Il y a exactement trois cent ans, le 1er septembre 1715, Louis XIV rendait l’esprit « sans aucun effort, comme une chandelle qui s’éteint ». Mais la lumière du grand règne brille encore.

CE FUT le dernier souffle d’un règne interminable. Né en 1638 dans le tumulte de la guerre de Trente ans, il grandit sous les auspices de la régence d’une mère très aimée, Anne d’Autriche, dans le souvenir d’un père vénéré et peu connu, Louis XIII, accompagné par le plus fin homme d’État de sa génération, le cardinal Mazarin.

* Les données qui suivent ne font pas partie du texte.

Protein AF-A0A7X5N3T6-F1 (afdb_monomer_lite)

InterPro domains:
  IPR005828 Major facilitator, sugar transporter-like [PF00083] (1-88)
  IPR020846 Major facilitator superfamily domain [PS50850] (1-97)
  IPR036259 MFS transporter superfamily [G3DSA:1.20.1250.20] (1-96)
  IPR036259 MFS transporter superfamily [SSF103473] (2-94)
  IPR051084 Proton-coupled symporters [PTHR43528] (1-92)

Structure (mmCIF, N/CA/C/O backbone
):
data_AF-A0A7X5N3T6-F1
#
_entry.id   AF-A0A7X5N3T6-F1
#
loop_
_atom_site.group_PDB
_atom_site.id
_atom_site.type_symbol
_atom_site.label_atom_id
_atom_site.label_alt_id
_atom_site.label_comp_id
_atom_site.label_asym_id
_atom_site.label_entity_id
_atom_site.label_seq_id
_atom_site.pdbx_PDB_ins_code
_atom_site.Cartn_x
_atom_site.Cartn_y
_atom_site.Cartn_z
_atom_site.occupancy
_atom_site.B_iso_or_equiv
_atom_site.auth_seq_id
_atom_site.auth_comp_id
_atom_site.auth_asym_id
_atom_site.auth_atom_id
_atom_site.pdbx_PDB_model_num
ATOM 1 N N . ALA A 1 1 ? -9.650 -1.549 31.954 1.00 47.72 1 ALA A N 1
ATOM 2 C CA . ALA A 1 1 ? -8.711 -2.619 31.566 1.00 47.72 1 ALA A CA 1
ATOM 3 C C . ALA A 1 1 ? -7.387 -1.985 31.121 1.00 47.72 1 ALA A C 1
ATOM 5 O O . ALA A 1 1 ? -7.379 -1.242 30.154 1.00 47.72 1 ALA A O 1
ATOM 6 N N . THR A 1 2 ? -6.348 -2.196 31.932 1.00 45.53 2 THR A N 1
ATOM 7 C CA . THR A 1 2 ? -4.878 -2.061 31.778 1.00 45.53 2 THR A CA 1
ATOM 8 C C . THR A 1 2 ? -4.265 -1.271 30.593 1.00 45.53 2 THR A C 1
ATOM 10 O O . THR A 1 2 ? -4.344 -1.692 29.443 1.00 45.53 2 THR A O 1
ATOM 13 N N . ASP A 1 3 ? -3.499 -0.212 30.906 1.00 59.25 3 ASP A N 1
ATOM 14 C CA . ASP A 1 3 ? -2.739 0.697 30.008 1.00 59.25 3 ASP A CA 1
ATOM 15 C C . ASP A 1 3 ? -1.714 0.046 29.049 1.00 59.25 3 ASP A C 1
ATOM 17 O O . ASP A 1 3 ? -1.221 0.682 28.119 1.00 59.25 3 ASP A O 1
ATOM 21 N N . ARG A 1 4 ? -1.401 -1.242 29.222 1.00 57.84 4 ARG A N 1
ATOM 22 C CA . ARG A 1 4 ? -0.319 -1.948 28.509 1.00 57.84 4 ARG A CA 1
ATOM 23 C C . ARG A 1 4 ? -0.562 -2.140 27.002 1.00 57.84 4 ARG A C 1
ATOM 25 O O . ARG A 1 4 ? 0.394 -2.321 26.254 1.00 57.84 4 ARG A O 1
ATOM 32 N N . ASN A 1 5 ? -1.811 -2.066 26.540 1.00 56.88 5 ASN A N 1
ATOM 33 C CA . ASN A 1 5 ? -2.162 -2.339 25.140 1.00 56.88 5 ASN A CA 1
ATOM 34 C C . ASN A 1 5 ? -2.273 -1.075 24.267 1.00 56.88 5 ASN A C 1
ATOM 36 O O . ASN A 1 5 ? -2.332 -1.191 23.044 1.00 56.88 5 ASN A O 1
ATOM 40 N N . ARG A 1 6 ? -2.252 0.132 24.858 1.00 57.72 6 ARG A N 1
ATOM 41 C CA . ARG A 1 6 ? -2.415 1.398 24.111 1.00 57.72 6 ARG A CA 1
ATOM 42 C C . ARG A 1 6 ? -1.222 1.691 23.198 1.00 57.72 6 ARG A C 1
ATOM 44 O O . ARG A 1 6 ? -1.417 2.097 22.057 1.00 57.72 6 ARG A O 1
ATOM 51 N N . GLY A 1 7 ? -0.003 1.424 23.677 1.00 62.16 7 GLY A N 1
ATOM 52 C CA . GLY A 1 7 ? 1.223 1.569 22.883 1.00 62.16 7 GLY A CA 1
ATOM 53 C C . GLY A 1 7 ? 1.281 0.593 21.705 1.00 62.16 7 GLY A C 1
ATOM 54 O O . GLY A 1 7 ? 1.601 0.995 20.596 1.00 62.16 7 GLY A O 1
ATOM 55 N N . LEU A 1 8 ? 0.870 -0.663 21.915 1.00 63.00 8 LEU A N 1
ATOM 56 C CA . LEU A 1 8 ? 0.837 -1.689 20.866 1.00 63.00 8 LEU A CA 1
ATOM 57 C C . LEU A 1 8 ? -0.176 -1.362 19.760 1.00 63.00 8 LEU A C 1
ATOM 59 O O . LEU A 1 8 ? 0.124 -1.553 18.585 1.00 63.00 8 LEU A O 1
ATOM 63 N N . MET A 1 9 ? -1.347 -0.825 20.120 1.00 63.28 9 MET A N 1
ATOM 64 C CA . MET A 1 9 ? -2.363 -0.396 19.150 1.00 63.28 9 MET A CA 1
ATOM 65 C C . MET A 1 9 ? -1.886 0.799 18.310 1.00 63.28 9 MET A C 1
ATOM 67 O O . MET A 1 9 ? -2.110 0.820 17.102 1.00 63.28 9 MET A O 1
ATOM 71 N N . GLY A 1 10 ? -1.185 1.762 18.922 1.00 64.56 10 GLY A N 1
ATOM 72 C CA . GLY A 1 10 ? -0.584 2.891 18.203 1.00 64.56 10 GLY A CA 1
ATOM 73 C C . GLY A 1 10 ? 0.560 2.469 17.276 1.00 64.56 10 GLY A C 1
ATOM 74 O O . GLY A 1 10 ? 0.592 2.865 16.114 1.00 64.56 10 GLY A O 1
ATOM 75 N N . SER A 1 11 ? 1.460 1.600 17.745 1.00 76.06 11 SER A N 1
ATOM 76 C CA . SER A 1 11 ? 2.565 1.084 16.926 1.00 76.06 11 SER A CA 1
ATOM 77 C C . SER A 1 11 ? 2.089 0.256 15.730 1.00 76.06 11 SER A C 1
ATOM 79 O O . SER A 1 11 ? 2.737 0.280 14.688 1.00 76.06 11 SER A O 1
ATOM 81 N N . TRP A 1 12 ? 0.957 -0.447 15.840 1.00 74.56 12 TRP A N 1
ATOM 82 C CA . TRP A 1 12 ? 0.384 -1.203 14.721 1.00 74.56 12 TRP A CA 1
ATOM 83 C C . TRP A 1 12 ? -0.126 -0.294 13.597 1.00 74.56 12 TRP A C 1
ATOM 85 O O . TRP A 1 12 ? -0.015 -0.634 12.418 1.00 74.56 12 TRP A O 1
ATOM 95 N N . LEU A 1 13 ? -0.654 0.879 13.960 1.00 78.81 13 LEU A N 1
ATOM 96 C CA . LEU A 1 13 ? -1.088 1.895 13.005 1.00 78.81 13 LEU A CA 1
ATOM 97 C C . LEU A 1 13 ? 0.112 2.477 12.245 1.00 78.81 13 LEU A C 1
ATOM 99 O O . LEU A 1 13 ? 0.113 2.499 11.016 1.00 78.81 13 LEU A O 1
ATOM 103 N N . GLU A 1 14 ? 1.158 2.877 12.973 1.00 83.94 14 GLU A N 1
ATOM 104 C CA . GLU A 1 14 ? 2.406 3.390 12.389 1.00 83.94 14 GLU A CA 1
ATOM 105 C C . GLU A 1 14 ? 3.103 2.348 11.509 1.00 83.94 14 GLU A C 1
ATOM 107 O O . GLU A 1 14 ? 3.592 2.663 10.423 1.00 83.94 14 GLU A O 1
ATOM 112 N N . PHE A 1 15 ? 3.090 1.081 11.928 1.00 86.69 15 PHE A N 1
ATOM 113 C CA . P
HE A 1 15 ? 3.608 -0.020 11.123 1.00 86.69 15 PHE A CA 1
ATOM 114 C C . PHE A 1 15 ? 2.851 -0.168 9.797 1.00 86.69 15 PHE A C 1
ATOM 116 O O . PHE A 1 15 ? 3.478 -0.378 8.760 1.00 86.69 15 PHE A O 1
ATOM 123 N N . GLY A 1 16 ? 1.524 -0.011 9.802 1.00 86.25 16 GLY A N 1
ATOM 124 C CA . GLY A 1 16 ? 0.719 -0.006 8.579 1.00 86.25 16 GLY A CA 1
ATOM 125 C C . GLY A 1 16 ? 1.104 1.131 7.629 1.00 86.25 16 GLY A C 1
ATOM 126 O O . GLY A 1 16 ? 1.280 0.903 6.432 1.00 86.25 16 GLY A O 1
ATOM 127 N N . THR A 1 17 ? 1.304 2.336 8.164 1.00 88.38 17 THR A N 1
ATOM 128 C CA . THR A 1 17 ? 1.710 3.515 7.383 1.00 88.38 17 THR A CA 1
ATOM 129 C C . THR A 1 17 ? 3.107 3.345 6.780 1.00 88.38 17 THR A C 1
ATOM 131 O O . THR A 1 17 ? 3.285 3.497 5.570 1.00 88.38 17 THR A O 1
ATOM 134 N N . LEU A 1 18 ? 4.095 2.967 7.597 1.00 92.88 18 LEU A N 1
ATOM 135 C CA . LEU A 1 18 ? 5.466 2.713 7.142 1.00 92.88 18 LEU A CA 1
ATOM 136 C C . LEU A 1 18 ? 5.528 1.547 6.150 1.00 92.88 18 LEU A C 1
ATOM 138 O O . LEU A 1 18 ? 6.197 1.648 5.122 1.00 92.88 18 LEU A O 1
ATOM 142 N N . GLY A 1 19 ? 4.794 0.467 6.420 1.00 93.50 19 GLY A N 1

Le cardinal, parrain et principal ministre du roi, son premier éducateur politique également, dit de son pupille encore dans l’adolescence : « Vous ne le connaissez pas. Il se mettra en chemin un peu tard mais il ira plus loin qu’un autre : il y a en lui de l’étoffe de quoi faire quatre rois et un galant homme. »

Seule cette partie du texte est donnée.